%%

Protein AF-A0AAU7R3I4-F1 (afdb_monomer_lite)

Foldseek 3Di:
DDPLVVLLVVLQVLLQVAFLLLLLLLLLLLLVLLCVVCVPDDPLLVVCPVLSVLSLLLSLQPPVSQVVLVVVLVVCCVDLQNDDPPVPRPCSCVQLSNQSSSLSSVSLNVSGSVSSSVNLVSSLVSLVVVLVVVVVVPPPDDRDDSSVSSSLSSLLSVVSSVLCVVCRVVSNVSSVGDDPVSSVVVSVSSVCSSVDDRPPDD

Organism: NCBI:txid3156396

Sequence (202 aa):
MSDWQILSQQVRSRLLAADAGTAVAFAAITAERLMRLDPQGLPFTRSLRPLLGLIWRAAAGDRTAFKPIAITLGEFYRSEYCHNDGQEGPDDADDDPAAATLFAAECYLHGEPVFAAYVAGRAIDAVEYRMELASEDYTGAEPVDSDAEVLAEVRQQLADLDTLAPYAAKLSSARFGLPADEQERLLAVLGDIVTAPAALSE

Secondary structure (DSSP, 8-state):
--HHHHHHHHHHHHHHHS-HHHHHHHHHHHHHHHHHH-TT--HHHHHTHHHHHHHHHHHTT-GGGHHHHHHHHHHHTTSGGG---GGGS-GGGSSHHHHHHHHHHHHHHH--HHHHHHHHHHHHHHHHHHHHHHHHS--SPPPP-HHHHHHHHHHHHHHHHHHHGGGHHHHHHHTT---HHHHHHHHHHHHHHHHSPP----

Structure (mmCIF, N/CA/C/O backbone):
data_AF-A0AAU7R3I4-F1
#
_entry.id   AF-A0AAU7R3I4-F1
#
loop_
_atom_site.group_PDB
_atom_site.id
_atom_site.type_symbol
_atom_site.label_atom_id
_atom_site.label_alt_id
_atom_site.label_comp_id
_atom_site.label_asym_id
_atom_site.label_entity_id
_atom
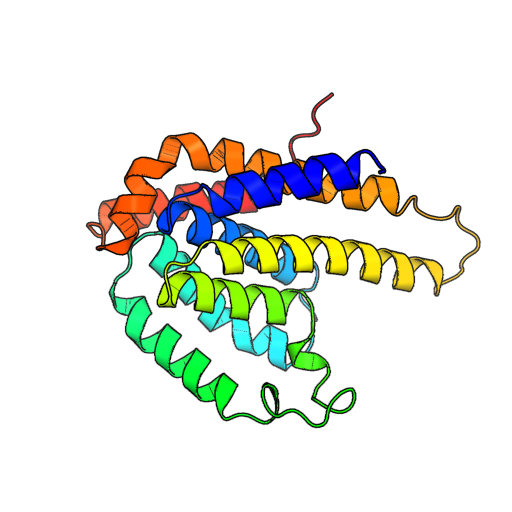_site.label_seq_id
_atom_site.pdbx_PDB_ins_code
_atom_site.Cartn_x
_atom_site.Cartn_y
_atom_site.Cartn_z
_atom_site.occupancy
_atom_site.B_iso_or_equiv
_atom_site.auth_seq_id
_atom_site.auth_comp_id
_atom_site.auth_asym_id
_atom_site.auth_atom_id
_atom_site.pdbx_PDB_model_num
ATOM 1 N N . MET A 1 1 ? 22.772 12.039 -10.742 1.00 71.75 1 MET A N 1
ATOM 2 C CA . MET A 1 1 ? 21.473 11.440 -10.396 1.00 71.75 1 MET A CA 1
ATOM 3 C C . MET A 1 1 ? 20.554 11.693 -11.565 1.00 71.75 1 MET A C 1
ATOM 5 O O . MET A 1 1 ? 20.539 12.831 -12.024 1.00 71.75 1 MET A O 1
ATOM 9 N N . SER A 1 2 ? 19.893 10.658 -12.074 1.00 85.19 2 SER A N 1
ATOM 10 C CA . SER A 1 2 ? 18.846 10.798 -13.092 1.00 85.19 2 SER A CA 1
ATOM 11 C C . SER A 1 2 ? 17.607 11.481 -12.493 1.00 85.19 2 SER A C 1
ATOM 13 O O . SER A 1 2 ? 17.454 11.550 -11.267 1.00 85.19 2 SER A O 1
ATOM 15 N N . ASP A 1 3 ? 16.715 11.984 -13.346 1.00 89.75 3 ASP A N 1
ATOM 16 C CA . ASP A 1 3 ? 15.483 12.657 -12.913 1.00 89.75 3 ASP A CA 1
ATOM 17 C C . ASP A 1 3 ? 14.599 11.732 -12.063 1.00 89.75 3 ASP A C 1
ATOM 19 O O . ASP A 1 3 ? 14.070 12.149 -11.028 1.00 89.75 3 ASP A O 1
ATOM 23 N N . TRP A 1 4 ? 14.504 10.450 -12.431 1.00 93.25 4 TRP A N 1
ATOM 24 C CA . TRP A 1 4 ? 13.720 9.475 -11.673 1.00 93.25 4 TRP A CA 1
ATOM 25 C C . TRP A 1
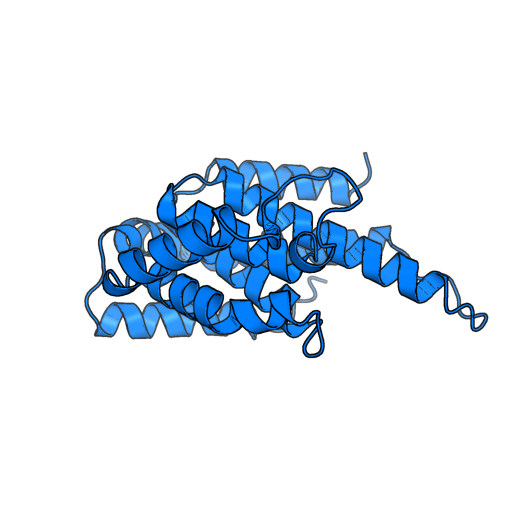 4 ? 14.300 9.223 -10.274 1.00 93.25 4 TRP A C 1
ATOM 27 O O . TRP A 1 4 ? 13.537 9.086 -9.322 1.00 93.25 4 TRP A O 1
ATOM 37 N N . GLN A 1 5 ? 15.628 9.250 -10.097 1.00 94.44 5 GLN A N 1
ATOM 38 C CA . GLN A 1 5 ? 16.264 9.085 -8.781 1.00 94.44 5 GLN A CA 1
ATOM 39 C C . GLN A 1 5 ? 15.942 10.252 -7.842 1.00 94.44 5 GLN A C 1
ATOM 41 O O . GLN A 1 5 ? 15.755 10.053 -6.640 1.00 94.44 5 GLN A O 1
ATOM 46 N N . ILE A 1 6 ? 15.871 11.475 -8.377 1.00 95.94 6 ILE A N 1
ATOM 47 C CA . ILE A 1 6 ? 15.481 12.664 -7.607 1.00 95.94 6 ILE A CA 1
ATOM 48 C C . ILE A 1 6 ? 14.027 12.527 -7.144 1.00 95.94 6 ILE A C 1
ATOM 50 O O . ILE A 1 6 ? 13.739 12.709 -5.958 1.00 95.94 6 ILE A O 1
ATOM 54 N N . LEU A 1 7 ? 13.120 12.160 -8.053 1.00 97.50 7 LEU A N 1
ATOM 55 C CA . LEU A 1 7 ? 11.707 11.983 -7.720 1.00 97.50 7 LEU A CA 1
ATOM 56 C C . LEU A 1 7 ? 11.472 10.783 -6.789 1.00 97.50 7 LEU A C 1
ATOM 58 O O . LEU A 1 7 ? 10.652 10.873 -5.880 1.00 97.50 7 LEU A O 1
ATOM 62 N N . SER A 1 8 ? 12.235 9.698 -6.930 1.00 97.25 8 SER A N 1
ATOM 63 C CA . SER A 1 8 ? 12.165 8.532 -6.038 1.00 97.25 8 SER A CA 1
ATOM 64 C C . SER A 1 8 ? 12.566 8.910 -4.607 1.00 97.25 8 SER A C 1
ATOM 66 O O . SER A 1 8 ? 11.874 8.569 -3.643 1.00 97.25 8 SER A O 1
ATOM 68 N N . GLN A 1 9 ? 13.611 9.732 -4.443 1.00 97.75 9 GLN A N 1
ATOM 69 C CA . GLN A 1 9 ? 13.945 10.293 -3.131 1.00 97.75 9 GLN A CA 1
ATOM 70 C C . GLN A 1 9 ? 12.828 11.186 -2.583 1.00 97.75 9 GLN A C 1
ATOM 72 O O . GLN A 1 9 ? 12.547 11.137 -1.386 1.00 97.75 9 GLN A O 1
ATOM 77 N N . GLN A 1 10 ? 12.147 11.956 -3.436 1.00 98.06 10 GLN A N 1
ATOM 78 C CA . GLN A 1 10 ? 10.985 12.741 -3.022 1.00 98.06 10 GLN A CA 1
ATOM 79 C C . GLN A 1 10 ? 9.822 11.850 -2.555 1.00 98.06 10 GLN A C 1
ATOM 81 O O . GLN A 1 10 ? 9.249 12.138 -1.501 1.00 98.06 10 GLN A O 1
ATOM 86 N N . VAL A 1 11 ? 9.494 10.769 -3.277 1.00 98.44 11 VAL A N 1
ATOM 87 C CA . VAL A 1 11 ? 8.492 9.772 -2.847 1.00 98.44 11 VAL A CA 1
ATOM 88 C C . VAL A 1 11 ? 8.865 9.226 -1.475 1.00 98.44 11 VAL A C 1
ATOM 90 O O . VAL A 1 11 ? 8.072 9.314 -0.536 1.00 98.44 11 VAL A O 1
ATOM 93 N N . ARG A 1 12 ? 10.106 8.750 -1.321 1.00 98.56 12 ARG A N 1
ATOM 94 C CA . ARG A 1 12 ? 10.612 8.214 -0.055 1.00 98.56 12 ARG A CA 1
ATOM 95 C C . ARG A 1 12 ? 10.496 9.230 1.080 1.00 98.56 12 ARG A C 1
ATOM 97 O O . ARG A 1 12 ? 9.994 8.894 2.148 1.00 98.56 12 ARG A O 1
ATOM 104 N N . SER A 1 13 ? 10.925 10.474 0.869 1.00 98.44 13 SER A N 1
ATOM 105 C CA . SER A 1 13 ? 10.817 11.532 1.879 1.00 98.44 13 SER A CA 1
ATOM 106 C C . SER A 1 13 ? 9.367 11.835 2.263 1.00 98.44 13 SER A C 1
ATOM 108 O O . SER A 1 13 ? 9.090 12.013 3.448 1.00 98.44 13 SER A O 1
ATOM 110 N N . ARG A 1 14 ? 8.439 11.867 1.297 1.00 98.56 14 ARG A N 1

%%
%%

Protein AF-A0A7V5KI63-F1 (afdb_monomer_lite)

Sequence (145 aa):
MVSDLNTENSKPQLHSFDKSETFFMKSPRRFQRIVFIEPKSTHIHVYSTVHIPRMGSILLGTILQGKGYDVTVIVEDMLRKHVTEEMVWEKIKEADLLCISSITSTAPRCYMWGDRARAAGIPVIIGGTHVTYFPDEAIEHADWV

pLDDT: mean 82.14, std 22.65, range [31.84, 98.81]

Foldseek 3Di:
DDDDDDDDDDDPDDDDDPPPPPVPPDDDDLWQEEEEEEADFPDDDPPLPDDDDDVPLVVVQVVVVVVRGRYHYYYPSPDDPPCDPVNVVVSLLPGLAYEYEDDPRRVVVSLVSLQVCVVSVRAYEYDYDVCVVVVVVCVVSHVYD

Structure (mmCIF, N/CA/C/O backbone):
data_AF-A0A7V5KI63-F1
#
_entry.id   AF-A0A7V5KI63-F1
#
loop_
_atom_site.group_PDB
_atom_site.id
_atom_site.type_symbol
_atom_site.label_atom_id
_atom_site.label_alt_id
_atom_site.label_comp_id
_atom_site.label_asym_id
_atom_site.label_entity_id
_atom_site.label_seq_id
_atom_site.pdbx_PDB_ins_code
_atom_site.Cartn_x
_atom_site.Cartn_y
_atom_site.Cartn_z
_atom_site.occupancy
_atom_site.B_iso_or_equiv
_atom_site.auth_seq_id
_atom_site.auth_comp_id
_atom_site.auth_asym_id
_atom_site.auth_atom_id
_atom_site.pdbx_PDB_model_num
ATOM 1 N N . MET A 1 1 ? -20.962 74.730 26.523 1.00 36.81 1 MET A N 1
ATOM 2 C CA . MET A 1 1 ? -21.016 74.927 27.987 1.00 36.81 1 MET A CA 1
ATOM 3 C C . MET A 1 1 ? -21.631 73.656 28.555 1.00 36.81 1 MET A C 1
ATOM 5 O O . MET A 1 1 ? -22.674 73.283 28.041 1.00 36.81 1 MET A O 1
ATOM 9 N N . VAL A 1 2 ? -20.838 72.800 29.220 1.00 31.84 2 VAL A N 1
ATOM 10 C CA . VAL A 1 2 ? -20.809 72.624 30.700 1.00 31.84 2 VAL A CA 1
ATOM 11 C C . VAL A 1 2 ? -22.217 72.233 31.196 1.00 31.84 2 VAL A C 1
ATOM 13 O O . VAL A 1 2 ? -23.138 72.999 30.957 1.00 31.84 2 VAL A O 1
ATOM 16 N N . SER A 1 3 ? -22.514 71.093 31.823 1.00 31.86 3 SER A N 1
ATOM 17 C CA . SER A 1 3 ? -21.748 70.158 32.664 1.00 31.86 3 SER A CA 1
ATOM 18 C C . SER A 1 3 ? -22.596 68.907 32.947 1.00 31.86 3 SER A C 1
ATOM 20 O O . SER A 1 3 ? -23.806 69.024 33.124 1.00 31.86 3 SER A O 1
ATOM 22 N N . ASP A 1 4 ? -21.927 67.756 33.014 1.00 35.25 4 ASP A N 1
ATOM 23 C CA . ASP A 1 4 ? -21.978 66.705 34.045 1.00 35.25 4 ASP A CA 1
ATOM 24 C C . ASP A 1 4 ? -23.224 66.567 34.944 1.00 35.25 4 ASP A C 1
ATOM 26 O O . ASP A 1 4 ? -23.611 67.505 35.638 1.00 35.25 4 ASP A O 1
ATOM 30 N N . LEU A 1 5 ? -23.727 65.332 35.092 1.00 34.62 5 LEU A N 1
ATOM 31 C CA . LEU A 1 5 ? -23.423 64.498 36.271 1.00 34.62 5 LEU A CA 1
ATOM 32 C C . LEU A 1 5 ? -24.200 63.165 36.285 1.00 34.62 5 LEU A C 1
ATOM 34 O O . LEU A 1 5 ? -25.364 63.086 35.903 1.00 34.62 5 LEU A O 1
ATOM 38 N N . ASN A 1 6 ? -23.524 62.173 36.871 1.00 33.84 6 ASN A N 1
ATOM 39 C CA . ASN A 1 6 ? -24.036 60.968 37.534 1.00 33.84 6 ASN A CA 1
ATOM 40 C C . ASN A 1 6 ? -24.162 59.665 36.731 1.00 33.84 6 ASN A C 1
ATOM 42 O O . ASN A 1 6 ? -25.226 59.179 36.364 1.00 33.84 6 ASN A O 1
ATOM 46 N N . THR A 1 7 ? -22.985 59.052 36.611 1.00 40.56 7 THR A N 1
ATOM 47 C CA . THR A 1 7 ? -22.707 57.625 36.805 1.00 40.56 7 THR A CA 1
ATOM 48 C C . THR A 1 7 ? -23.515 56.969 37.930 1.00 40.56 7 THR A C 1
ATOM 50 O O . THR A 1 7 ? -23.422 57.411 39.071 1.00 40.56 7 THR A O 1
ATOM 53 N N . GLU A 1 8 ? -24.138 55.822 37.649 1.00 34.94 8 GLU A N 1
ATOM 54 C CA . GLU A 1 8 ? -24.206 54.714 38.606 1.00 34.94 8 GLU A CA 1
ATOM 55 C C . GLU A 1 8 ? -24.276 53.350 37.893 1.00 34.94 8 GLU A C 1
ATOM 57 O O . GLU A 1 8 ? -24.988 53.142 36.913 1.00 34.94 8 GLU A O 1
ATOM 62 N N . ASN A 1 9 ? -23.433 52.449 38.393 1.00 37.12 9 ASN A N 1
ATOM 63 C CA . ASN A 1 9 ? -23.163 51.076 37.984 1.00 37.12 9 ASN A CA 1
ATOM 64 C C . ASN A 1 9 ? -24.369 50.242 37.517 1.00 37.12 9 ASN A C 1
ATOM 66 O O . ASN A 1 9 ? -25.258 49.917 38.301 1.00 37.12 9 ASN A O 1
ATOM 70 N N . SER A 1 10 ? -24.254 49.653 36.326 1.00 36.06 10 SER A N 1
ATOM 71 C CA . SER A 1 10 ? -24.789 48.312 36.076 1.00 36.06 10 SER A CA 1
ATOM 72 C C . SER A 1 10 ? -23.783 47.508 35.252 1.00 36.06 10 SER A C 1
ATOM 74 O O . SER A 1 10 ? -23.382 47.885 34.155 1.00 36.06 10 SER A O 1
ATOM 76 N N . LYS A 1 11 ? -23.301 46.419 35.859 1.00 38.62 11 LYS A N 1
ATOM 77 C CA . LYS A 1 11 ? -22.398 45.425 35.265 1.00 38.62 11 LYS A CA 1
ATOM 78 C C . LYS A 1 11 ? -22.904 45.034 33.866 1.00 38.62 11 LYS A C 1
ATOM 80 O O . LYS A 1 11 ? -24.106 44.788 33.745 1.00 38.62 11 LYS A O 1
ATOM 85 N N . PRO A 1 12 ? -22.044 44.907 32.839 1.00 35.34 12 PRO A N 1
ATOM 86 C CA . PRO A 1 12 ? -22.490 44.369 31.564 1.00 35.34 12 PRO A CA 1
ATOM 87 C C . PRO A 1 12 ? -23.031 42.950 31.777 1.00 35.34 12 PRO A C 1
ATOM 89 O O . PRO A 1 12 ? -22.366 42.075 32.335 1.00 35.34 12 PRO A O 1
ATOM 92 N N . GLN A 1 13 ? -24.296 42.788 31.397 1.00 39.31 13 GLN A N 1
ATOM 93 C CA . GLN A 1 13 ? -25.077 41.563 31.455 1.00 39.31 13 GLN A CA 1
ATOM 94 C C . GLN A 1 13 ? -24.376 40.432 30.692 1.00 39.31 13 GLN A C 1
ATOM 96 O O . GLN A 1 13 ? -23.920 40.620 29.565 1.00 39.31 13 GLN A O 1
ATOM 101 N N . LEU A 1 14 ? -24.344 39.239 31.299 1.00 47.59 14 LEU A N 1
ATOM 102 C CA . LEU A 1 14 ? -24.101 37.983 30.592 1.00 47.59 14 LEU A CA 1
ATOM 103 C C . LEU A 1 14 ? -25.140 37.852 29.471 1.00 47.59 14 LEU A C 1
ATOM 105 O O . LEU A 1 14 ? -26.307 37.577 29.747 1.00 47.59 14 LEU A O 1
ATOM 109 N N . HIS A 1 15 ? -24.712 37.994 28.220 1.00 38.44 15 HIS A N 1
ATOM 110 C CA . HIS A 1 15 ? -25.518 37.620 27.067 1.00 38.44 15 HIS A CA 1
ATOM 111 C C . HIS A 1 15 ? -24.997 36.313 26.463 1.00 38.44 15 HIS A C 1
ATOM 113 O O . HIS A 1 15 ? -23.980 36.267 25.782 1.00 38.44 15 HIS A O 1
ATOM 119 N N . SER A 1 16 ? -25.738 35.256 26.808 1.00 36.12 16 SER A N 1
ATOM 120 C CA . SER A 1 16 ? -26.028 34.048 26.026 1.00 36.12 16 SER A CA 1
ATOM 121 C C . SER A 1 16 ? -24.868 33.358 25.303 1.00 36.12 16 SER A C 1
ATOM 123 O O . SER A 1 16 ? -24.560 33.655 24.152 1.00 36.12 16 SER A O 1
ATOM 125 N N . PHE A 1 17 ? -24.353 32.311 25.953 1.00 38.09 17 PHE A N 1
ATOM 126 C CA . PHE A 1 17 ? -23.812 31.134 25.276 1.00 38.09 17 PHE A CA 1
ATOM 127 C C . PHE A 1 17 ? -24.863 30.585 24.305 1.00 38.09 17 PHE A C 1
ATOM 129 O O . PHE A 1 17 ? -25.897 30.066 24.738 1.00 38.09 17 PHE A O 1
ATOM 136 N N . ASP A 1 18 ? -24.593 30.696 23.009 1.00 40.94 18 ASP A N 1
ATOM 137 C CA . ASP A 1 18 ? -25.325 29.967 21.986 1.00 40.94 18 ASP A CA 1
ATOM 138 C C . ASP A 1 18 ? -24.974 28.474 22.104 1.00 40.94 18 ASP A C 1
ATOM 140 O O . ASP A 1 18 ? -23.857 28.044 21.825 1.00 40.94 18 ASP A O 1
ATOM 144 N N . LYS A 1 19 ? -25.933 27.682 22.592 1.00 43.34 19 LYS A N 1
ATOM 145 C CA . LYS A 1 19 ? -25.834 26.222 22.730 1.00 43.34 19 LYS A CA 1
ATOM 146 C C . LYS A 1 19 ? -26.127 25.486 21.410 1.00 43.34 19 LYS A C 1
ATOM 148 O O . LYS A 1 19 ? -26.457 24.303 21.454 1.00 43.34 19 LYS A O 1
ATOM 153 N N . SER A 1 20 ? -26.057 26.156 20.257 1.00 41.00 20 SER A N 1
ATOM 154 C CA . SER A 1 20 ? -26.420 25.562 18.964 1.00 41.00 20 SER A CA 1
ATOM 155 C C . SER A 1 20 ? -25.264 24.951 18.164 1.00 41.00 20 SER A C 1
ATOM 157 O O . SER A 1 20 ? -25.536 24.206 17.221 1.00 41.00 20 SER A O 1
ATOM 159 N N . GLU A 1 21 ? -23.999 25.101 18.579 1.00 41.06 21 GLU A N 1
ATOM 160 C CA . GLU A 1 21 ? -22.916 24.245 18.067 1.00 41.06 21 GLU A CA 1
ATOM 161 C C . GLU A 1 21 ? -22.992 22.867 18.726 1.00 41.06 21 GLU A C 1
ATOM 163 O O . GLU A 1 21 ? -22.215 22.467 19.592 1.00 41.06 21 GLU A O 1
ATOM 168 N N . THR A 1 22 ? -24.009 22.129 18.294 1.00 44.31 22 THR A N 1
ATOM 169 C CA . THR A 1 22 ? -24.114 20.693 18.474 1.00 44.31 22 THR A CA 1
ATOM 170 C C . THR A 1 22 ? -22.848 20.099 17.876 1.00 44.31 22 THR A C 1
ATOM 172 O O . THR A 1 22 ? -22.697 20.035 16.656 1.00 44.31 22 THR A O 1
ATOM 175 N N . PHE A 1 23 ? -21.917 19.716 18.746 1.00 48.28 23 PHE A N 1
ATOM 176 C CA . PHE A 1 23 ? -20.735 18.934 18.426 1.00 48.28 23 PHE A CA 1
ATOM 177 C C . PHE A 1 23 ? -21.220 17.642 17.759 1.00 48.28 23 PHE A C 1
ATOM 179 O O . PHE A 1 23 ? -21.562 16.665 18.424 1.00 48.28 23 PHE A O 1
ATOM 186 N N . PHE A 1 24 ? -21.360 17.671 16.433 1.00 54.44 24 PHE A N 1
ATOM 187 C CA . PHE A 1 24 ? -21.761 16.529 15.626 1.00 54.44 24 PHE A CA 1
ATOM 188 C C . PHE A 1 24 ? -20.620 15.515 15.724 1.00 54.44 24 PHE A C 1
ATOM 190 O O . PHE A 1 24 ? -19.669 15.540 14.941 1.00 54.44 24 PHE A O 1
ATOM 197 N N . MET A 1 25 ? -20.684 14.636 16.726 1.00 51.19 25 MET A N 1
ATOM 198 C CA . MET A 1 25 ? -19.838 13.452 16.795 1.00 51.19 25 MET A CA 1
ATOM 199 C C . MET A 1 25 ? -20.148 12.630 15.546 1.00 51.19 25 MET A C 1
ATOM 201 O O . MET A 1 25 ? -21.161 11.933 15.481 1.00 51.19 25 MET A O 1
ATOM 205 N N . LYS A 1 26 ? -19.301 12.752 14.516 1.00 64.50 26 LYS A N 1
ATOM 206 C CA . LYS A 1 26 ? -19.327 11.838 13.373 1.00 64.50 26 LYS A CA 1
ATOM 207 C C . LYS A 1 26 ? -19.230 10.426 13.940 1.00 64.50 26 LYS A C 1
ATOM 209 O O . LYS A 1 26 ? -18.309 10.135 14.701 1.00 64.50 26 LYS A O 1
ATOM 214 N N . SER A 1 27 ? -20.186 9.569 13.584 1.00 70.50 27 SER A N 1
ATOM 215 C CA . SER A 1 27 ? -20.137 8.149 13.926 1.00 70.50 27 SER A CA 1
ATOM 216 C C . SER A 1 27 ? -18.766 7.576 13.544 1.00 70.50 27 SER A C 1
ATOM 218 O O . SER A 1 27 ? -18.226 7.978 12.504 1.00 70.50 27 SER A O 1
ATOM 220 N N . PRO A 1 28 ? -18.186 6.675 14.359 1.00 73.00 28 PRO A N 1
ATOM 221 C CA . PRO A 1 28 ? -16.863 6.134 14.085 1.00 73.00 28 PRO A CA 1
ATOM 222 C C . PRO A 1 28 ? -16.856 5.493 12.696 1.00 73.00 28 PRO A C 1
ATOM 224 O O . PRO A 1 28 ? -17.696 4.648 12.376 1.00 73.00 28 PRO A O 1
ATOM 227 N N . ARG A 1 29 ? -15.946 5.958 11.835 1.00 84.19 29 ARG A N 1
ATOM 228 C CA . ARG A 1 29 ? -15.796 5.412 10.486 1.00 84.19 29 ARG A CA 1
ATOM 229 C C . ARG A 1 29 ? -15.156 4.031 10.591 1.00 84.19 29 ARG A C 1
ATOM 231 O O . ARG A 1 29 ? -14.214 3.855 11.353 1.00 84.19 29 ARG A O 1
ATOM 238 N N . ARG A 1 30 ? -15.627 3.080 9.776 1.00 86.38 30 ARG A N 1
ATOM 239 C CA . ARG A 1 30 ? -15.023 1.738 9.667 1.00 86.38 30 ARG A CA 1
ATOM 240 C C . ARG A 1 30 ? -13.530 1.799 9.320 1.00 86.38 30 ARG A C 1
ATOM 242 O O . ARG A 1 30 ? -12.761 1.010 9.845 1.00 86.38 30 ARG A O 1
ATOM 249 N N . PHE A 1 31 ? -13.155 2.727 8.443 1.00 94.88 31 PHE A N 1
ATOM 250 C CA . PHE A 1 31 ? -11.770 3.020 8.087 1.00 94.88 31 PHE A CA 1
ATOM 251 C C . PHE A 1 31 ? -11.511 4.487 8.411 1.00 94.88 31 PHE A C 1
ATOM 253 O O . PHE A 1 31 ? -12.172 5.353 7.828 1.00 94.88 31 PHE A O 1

%%

## What needs to be done:
Referring to the material above, set down exactly the lines between the line with "ATOM 105 O O" and the line with "ATOM 110 C CA", inclusive, and no other lines.

## Solution to this exercise:
ATOM 105 O O . LEU A 1 14 ? -26.307 37.577 29.747 1.00 47.59 14 LEU A O 1
ATOM 109 N N . HIS A 1 15 ? -24.712 37.994 28.220 1.00 38.44 15 HIS A N 1
ATOM 110 C CA . HIS A 1 15 ? -25.518 37.620 27.067 1.00 38.44 15 HIS A CA 1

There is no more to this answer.